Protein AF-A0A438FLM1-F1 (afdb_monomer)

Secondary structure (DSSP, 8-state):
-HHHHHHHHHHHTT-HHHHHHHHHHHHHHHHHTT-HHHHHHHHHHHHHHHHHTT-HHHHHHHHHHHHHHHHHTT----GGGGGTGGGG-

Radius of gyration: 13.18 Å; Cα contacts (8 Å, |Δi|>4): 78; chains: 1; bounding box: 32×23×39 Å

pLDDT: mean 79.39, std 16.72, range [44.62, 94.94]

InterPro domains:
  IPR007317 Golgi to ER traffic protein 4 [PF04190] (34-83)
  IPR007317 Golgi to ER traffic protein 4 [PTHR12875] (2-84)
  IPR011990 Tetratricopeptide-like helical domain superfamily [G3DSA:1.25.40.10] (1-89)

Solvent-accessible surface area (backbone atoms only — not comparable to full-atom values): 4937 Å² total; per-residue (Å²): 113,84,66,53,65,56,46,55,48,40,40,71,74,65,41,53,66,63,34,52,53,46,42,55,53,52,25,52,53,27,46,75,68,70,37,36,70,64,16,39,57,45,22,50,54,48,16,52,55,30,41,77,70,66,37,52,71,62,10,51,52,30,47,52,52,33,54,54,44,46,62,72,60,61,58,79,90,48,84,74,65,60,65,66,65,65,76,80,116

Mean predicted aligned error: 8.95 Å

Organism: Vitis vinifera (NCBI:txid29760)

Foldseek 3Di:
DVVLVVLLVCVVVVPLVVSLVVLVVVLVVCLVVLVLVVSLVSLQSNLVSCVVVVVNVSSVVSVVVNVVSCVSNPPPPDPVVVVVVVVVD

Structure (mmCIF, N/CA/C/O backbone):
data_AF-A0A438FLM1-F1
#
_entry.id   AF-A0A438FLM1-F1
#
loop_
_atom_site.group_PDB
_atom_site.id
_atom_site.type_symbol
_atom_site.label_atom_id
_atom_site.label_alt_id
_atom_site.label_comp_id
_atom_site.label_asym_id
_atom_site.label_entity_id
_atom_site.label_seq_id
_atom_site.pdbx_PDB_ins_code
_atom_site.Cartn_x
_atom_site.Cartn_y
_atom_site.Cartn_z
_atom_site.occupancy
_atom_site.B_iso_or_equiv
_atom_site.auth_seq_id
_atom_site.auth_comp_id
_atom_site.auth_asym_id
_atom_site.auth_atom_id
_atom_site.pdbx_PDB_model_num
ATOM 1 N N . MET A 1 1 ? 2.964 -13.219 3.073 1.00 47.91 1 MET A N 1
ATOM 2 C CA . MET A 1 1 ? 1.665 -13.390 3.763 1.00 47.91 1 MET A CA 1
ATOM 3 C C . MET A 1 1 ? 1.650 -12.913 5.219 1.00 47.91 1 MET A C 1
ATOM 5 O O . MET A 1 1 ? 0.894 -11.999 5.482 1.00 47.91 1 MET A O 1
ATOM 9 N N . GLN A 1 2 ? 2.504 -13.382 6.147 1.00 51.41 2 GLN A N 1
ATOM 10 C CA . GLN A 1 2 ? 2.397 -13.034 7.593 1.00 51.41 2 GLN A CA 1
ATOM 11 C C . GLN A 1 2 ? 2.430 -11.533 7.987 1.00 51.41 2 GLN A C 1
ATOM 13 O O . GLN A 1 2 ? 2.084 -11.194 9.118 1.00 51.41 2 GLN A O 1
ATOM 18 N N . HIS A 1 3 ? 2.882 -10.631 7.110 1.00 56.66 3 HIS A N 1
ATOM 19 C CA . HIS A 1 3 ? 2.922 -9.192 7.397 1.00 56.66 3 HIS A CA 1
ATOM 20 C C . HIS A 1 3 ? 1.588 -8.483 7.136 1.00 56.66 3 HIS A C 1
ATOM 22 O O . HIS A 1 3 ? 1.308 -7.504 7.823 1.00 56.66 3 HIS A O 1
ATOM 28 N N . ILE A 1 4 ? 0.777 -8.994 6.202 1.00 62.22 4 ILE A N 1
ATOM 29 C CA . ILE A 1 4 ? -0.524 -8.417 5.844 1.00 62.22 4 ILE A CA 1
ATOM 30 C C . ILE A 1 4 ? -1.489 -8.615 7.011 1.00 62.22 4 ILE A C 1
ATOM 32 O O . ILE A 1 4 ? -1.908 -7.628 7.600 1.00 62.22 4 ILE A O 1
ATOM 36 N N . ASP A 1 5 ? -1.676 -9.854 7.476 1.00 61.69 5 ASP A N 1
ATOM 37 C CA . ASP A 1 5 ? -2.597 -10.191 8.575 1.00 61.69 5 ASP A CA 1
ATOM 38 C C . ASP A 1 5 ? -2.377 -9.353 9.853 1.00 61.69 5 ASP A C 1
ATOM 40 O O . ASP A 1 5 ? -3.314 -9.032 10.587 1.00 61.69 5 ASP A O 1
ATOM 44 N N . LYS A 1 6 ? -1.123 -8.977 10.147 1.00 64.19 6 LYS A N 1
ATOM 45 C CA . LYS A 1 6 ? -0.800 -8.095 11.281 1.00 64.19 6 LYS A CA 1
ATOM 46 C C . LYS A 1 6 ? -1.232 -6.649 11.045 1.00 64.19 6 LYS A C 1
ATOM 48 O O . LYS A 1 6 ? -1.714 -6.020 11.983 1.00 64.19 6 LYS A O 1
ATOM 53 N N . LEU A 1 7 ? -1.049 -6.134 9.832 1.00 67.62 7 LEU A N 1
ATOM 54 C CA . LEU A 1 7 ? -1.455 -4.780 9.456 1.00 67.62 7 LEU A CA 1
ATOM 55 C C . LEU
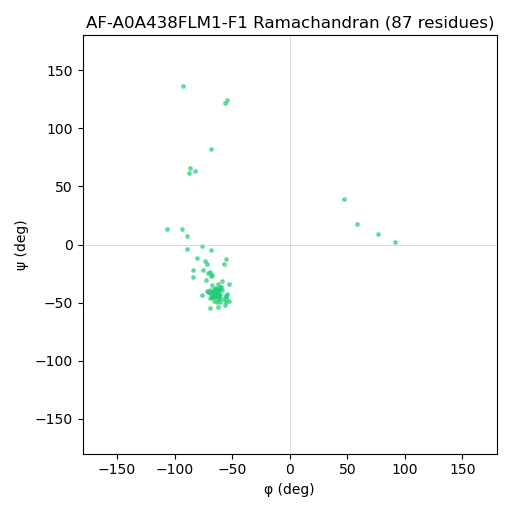 A 1 7 ? -2.979 -4.657 9.405 1.00 67.62 7 LEU A C 1
ATOM 57 O O . LEU A 1 7 ? -3.523 -3.696 9.946 1.00 67.62 7 LEU A O 1
ATOM 61 N N . GLU A 1 8 ? -3.671 -5.658 8.853 1.00 68.12 8 GLU A N 1
ATOM 62 C CA . GLU A 1 8 ? -5.138 -5.698 8.842 1.00 68.12 8 GLU A CA 1
ATOM 63 C C . GLU A 1 8 ? -5.701 -5.652 10.265 1.00 68.12 8 GLU A C 1
ATOM 65 O O . GLU A 1 8 ? -6.683 -4.961 10.542 1.00 68.12 8 GLU A O 1
ATOM 70 N N . LYS A 1 9 ? -5.049 -6.347 11.203 1.00 67.69 9 LYS A N 1
ATOM 71 C CA . LYS A 1 9 ? -5.443 -6.329 12.611 1.00 67.69 9 LYS A CA 1
ATOM 72 C C . LYS A 1 9 ? -5.282 -4.942 13.241
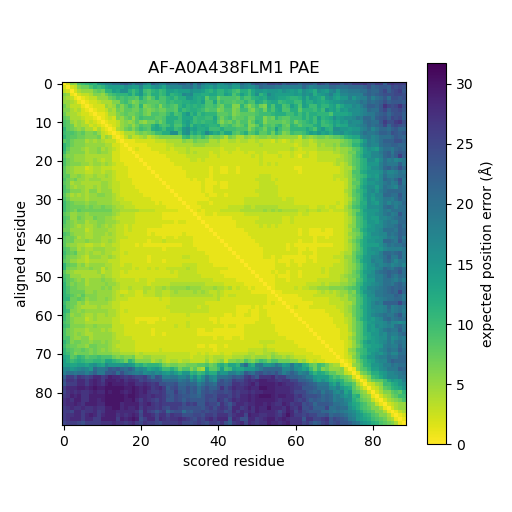 1.00 67.69 9 LYS A C 1
ATOM 74 O O . LYS A 1 9 ? -6.199 -4.492 13.914 1.00 67.69 9 LYS A O 1
ATOM 79 N N . THR A 1 10 ? -4.185 -4.230 12.968 1.00 63.47 10 THR A N 1
ATOM 80 C CA . THR A 1 10 ? -3.984 -2.861 13.479 1.00 63.47 10 THR A CA 1
ATOM 81 C C . THR A 1 10 ? -5.012 -1.870 12.931 1.00 63.47 10 THR A C 1
ATOM 83 O O . THR A 1 10 ? -5.493 -1.021 13.679 1.00 63.47 10 THR A O 1
ATOM 86 N N . VAL A 1 11 ? -5.400 -1.996 11.657 1.00 67.12 11 VAL A N 1
ATOM 87 C CA . VAL A 1 11 ? -6.488 -1.178 11.095 1.00 67.12 11 VAL A CA 1
ATOM 88 C C . VAL A 1 11 ? -7.818 -1.487 11.789 1.00 67.12 11 VAL A C 1
ATOM 90 O O . VAL A 1 11 ? -8.578 -0.578 12.117 1.00 67.12 11 VAL A O 1
ATOM 93 N N . ASN A 1 12 ? -8.095 -2.766 12.051 1.00 67.12 12 ASN A N 1
ATOM 94 C CA . ASN A 1 12 ? -9.310 -3.191 12.745 1.00 67.12 12 ASN A CA 1
ATOM 95 C C . ASN A 1 12 ? -9.362 -2.752 14.219 1.00 67.12 12 ASN A C 1
ATOM 97 O O . ASN A 1 12 ? -10.457 -2.536 14.734 1.00 67.12 12 ASN A O 1
ATOM 101 N N . ASP A 1 13 ? -8.210 -2.549 14.860 1.00 74.38 13 ASP A N 1
ATOM 102 C CA . ASP A 1 13 ? -8.103 -1.996 16.216 1.00 74.38 13 ASP A CA 1
ATOM 103 C C . ASP A 1 13 ? -8.322 -0.461 16.257 1.00 74.38 13 ASP A C 1
ATOM 105 O O . ASP A 1 13 ? -8.322 0.142 17.331 1.00 74.38 13 ASP A O 1
ATOM 109 N N . GLY A 1 14 ? -8.554 0.182 15.102 1.00 73.31 14 GLY A N 1
ATOM 110 C CA . GLY A 1 14 ? -8.936 1.593 14.983 1.00 73.31 14 GLY A CA 1
ATOM 111 C C . GLY A 1 14 ? -7.773 2.578 14.833 1.00 73.31 14 GLY A C 1
ATOM 112 O O . GLY A 1 14 ? -8.011 3.782 14.720 1.00 73.31 14 GLY A O 1
ATOM 113 N N . ASP A 1 15 ? -6.524 2.102 14.782 1.00 84.75 15 ASP A N 1
ATOM 114 C CA . ASP A 1 15 ? -5.345 2.939 14.525 1.00 84.75 15 ASP A CA 1
ATOM 115 C C . ASP A 1 15 ? -5.088 3.095 13.017 1.00 84.75 15 ASP A C 1
ATOM 117 O O . ASP A 1 15 ? -4.098 2.619 12.453 1.00 84.75 15 ASP A O 1
ATOM 121 N N . TYR A 1 16 ? -6.021 3.767 12.340 1.00 82.44 16 TYR A N 1
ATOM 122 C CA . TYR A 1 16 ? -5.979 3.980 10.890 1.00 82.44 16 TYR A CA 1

○ ○ ○ ○ ○

Write out word for word only the lines from the one with "ATOM 102 C CA" to the end of the material, both ends included.

*RESULT OF THE TASK*
ATOM 102 C CA . ASP A 1 13 ? -8.103 -1.996 16.216 1.00 74.38 13 ASP A CA 1
ATOM 103 C C . ASP A 1 13 ? -8.322 -0.461 16.257 1.00 74.38 13 ASP A C 1
ATOM 105 O O . ASP A 1 13 ? -8.322 0.142 17.331 1.00 74.38 13 ASP A O 1
ATOM 109 N N . GLY A 1 14 ? -8.554 0.182 15.102 1.00 73.31 14 GLY A N 1
ATOM 110 C CA . GLY A 1 14 ? -8.936 1.593 14.983 1.00 73.31 14 GLY A CA 1
ATOM 111 C C . GLY A 1 14 ? -7.773 2.578 14.833 1.00 73.31 14 GLY A C 1
ATOM 112 O O . GLY A 1 14 ? -8.011 3.782 14.720 1.00 73.31 14 GLY A O 1
ATOM 113 N N . ASP A 1 15 ? -6.524 2.102 14.782 1.00 84.75 15 ASP A N 1
ATOM 114 C CA . ASP A 1 15 ? -5.345 2.939 14.525 1.00 84.75 15 ASP A CA 1
ATOM 115 C C . ASP A 1 15 ? -5.088 3.095 13.017 1.00 84.75 15 ASP A C 1
ATOM 117 O O . ASP A 1 15 ? -4.098 2.619 12.453 1.00 84.75 15 ASP A O 1
ATOM 121 N N . TYR A 1 16 ? -6.021 3.767 12.340 1.00 82.44 16 TYR A N 1
ATOM 122 C CA . TYR A 1 16 ? -5.979 3.980 10.890 1.00 82.44 16 TYR A CA 1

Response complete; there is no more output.